> [EXERCISE BRIEF]: Instruction for the data below: set down exactly the lines from the line with "ATOM 192 C C" to the line with "ATOM 208 C C", inclusive, and no others.

Dataset entries:
────────────────────

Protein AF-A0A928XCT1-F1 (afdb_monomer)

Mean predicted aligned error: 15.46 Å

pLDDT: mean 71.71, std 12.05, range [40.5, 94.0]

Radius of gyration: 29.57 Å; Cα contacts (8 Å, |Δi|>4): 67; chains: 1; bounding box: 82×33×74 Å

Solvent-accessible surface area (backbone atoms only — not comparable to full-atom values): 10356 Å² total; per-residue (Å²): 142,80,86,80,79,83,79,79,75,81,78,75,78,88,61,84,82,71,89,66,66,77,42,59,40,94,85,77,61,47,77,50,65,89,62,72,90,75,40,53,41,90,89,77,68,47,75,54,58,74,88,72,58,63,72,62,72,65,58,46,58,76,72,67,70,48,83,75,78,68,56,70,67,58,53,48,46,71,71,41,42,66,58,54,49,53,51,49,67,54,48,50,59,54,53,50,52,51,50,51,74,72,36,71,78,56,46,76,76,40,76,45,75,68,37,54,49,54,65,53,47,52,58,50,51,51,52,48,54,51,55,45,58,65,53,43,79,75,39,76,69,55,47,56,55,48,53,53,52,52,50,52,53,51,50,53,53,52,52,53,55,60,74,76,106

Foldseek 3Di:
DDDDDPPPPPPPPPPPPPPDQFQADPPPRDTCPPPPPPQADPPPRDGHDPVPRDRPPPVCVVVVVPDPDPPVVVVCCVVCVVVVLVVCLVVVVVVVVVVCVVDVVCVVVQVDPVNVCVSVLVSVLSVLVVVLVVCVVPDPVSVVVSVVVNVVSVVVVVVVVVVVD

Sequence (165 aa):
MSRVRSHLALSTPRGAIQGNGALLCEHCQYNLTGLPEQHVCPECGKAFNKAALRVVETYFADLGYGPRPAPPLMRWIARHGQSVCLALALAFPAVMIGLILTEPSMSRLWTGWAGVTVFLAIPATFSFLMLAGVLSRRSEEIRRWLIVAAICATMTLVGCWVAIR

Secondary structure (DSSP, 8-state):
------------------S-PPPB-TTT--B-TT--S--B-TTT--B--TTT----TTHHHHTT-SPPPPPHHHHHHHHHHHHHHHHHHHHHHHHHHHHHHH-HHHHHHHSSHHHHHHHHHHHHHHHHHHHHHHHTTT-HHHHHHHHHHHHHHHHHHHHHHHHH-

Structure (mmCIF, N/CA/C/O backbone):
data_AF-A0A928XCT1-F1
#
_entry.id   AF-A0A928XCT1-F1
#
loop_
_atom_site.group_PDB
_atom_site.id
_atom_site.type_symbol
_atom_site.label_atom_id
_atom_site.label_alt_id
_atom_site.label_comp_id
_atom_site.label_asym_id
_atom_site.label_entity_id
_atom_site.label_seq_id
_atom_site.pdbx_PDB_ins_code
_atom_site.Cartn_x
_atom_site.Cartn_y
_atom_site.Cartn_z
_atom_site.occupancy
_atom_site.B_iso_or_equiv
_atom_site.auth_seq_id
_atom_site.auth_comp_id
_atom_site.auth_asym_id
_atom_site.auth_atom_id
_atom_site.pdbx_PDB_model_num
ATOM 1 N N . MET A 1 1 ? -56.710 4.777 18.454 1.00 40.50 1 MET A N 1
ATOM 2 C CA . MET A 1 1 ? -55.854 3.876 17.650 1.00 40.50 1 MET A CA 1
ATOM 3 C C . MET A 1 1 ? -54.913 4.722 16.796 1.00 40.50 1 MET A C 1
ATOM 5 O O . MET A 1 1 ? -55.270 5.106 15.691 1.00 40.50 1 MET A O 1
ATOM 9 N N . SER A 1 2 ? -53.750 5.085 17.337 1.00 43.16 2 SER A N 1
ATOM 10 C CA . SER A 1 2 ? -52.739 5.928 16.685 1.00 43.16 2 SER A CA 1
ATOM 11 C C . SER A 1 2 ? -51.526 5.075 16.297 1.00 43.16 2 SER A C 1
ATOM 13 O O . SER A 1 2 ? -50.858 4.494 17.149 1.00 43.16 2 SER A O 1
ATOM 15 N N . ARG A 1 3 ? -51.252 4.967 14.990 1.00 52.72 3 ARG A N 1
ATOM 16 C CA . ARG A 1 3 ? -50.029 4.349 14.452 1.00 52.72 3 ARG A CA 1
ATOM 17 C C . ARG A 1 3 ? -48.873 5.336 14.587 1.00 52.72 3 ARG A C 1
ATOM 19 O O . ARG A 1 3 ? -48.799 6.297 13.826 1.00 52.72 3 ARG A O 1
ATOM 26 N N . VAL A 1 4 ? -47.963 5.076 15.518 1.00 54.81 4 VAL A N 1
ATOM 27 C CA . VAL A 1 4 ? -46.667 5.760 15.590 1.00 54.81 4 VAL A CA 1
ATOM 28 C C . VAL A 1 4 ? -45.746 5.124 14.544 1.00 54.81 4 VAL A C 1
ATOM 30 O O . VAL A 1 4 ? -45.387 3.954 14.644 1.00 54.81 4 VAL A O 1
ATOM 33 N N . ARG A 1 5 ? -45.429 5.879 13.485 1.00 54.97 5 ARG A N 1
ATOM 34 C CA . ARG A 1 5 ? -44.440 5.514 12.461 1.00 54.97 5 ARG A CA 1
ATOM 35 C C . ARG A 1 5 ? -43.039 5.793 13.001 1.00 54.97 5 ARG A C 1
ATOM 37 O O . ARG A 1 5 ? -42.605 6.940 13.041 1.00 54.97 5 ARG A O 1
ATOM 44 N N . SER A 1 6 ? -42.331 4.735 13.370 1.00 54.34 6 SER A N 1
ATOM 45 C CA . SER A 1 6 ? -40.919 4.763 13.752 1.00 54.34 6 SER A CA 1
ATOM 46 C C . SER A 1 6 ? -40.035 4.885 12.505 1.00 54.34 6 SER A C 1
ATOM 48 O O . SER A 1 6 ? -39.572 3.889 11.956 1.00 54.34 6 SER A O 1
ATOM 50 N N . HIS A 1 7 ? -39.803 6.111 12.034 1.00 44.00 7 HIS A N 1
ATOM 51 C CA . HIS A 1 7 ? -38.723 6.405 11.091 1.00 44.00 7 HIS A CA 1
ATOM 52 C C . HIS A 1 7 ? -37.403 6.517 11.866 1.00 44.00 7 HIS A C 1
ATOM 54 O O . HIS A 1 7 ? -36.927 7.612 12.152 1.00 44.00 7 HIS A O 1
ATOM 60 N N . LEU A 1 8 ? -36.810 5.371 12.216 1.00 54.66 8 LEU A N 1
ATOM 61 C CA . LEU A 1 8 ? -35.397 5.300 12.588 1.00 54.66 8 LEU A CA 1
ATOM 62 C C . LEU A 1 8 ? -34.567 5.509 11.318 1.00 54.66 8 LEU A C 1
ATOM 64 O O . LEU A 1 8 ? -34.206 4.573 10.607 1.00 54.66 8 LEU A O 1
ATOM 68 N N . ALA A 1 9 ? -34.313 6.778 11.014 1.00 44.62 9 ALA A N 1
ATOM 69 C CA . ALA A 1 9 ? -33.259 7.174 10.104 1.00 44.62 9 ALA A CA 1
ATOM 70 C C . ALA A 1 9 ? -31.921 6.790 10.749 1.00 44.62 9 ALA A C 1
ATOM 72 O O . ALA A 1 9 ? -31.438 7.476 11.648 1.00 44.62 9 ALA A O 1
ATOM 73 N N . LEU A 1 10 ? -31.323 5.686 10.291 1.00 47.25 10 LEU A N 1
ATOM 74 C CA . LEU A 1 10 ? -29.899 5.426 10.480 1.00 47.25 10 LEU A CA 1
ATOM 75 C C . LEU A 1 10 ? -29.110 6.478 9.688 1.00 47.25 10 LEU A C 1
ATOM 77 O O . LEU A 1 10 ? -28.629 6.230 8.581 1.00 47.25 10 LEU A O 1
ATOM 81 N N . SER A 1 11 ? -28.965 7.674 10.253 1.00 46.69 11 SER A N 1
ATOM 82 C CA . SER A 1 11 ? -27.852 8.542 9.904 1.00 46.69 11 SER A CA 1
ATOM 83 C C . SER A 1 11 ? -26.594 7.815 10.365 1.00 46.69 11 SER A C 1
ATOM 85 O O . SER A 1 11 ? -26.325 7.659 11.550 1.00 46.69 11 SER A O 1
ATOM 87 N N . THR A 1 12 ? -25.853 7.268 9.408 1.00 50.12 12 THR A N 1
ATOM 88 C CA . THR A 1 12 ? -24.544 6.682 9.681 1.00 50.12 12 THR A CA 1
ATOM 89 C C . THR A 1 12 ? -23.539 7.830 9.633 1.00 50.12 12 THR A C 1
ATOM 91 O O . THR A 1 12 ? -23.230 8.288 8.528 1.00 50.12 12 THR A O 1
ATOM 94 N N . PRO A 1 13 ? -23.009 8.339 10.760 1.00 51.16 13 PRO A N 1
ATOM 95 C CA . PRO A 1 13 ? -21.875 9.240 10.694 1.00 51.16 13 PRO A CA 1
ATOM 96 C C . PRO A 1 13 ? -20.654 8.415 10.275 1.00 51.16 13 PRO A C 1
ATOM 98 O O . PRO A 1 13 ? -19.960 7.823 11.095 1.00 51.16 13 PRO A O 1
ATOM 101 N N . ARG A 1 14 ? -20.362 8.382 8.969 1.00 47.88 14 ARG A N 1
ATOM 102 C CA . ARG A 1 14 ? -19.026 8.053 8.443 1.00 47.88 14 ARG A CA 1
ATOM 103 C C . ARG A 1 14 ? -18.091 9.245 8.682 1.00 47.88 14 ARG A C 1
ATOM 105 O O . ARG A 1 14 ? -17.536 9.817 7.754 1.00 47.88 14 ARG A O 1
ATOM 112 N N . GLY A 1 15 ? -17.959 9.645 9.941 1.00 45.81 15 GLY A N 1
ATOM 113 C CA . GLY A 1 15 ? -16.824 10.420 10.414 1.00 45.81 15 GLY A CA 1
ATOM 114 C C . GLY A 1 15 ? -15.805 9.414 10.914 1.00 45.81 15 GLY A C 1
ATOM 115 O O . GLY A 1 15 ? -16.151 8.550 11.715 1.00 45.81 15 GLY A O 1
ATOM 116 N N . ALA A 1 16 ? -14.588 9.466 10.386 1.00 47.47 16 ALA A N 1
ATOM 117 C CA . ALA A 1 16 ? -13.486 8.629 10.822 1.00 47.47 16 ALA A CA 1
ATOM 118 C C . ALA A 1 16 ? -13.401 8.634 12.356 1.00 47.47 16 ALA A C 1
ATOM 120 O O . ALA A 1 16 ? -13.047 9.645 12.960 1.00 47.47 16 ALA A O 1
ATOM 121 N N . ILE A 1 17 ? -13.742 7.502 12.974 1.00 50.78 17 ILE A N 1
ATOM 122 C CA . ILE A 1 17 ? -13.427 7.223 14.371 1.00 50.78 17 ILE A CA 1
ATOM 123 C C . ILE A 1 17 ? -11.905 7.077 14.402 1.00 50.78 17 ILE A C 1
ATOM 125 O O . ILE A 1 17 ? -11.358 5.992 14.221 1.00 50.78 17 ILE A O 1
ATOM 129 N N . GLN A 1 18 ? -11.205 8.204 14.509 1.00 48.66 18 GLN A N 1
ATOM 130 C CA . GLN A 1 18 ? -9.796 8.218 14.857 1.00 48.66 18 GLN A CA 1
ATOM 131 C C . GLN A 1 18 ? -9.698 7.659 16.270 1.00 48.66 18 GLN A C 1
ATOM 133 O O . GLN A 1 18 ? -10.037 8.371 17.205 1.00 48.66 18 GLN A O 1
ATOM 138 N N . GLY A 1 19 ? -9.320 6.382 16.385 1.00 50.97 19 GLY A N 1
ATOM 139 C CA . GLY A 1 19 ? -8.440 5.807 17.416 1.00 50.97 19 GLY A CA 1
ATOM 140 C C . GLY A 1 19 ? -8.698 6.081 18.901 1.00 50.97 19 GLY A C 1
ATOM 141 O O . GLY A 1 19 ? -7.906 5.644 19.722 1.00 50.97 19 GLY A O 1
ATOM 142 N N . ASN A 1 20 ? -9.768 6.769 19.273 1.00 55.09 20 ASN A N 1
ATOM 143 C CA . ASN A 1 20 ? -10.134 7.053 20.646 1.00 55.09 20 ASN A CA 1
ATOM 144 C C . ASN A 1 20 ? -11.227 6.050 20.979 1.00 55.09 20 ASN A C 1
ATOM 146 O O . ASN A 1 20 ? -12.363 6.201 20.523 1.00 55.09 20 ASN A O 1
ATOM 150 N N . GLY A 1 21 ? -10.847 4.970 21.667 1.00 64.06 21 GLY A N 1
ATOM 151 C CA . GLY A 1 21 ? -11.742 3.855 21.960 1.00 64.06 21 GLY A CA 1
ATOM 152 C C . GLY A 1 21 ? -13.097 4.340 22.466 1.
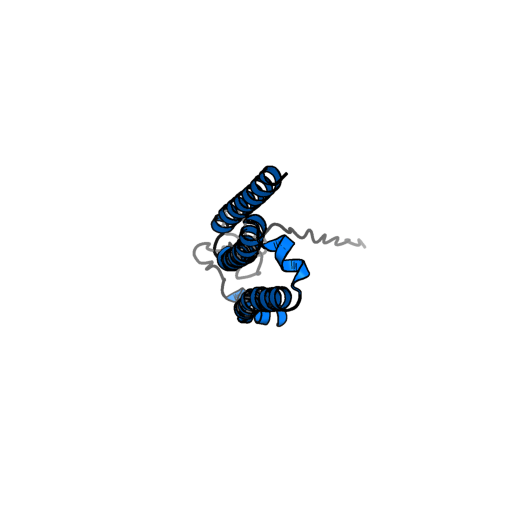00 64.06 21 GLY A C 1
ATOM 153 O O . GLY A 1 21 ? -13.181 5.225 23.320 1.00 64.06 21 GLY A O 1
ATOM 154 N N . ALA A 1 22 ? -14.161 3.801 21.874 1.00 71.75 22 ALA A N 1
ATOM 155 C CA . ALA A 1 22 ? -15.514 4.193 22.225 1.00 71.75 22 ALA A CA 1
ATOM 156 C C . ALA A 1 22 ? -15.765 3.907 23.713 1.00 71.75 22 ALA A C 1
ATOM 158 O O . ALA A 1 22 ? -15.547 2.787 24.177 1.00 71.75 22 ALA A O 1
ATOM 159 N N . LEU A 1 23 ? -16.209 4.918 24.460 1.00 78.81 23 LEU A N 1
ATOM 160 C CA . LEU A 1 23 ? -16.582 4.758 25.862 1.00 78.81 23 LEU A CA 1
ATOM 161 C C . LEU A 1 23 ? -18.003 4.199 25.889 1.00 78.81 23 LEU A C 1
ATOM 163 O O . LEU A 1 23 ? -18.920 4.835 25.378 1.00 78.81 23 LEU A O 1
ATOM 167 N N . LEU A 1 24 ? -18.199 3.018 26.466 1.00 83.81 24 LEU A N 1
ATOM 168 C CA . LEU A 1 24 ? -19.513 2.383 26.569 1.00 83.81 24 LEU A CA 1
ATOM 169 C C . LEU A 1 24 ? -19.955 2.354 28.032 1.00 83.81 24 LEU A C 1
ATOM 171 O O . LEU A 1 24 ? -19.146 2.121 28.928 1.00 83.81 24 LEU A O 1
ATOM 175 N N . CYS A 1 25 ? -21.241 2.587 28.288 1.00 85.12 25 CYS A N 1
ATOM 176 C CA . CYS A 1 25 ? -21.803 2.407 29.624 1.00 85.12 25 CYS A CA 1
ATOM 177 C C . CYS A 1 25 ? -21.793 0.918 30.006 1.00 85.12 25 CYS A C 1
ATOM 179 O O . CYS A 1 25 ? -22.365 0.099 29.294 1.00 85.12 25 CYS A O 1
ATOM 181 N N . GLU A 1 26 ? -21.239 0.565 31.165 1.00 85.00 26 GLU A N 1
ATOM 182 C CA . GLU A 1 26 ? -21.181 -0.831 31.638 1.00 85.00 26 GLU A CA 1
ATOM 183 C C . GLU A 1 26 ? -22.564 -1.453 31.893 1.00 85.00 26 GLU A C 1
ATOM 185 O O . GLU A 1 26 ? -22.711 -2.671 31.917 1.00 85.00 26 GLU A O 1
ATOM 190 N N . HIS A 1 27 ? -23.597 -0.625 32.078 1.00 87.88 27 HIS A N 1
ATOM 191 C CA . HIS A 1 27 ? -24.937 -1.098 32.420 1.00 87.88 27 HIS A CA 1
ATOM 192 C C . HIS A 1 27 ? -25.870 -1.266 31.224 1.00 87.88 27 HIS A C 1
ATOM 194 O O . HIS A 1 27 ? -26.630 -2.228 31.192 1.00 87.88 27 HIS A O 1
ATOM 200 N N . CYS A 1 28 ? -25.856 -0.330 30.275 1.00 88.19 28 CYS A N 1
ATOM 201 C CA . CYS A 1 28 ? -26.759 -0.351 29.117 1.00 88.19 28 CYS A CA 1
ATOM 202 C C . CYS A 1 28 ? -26.031 -0.378 27.770 1.00 88.19 28 CYS A C 1
ATOM 204 O O . CYS A 1 28 ? -26.687 -0.354 26.735 1.00 88.19 28 CYS A O 1
ATOM 206 N N . GLN A 1 29 ? -24.693 -0.395 27.768 1.00 84.88 29 GLN A N 1
ATOM 207 C CA . GLN A 1 29 ? -23.850 -0.378 26.567 1.00 84.88 29 GLN A CA 1
ATOM 208 C C . GLN A 1 29 ? -24.072 0.836 25.646 1.00 84.88 29 GLN A C 1
ATOM 210 O O . GLN A 1 29 ? -23.654 0.828 24.491 1.00 84.88 29 GLN A O 1
ATOM 215 N N . TYR A 1 30 ? -24.684 1.911 26.154 1.00 84.56 30 TYR A N 1
ATOM 216 C CA . TYR A 1 30 ? -24.838 3.157 25.406 1.00 84.56 30 TYR A CA 1
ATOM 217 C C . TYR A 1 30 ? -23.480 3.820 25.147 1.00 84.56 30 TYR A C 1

────────────────────

> [RESPONSE TO THIS EXERCISE]:
ATOM 192 C C . HIS A 1 27 ? -25.870 -1.266 31.224 1.00 87.88 27 HIS A C 1
ATOM 194 O O . HIS A 1 27 ? -26.630 -2.228 31.192 1.00 87.88 27 HIS A O 1
ATOM 200 N N . CYS A 1 28 ? -25.856 -0.330 30.275 1.00 88.19 28 CYS A N 1
ATOM 201 C CA . CYS A 1 28 ? -26.759 -0.351 29.117 1.00 88.19 28 CYS A CA 1
ATOM 202 C C . CYS A 1 28 ? -26.031 -0.378 27.770 1.00 88.19 28 CYS A C 1
ATOM 204 O O . CYS A 1 28 ? -26.687 -0.354 26.735 1.00 88.19 28 CYS A O 1
ATOM 206 N N . GLN A 1 29 ? -24.693 -0.395 27.768 1.00 84.88 29 GLN A N 1
ATOM 207 C CA . GLN A 1 29 ? -23.850 -0.378 26.567 1.00 84.88 29 GLN A CA 1
ATOM 208 C C . GLN A 1 29 ? -24.072 0.836 25.646 1.00 84.88 29 GLN A C 1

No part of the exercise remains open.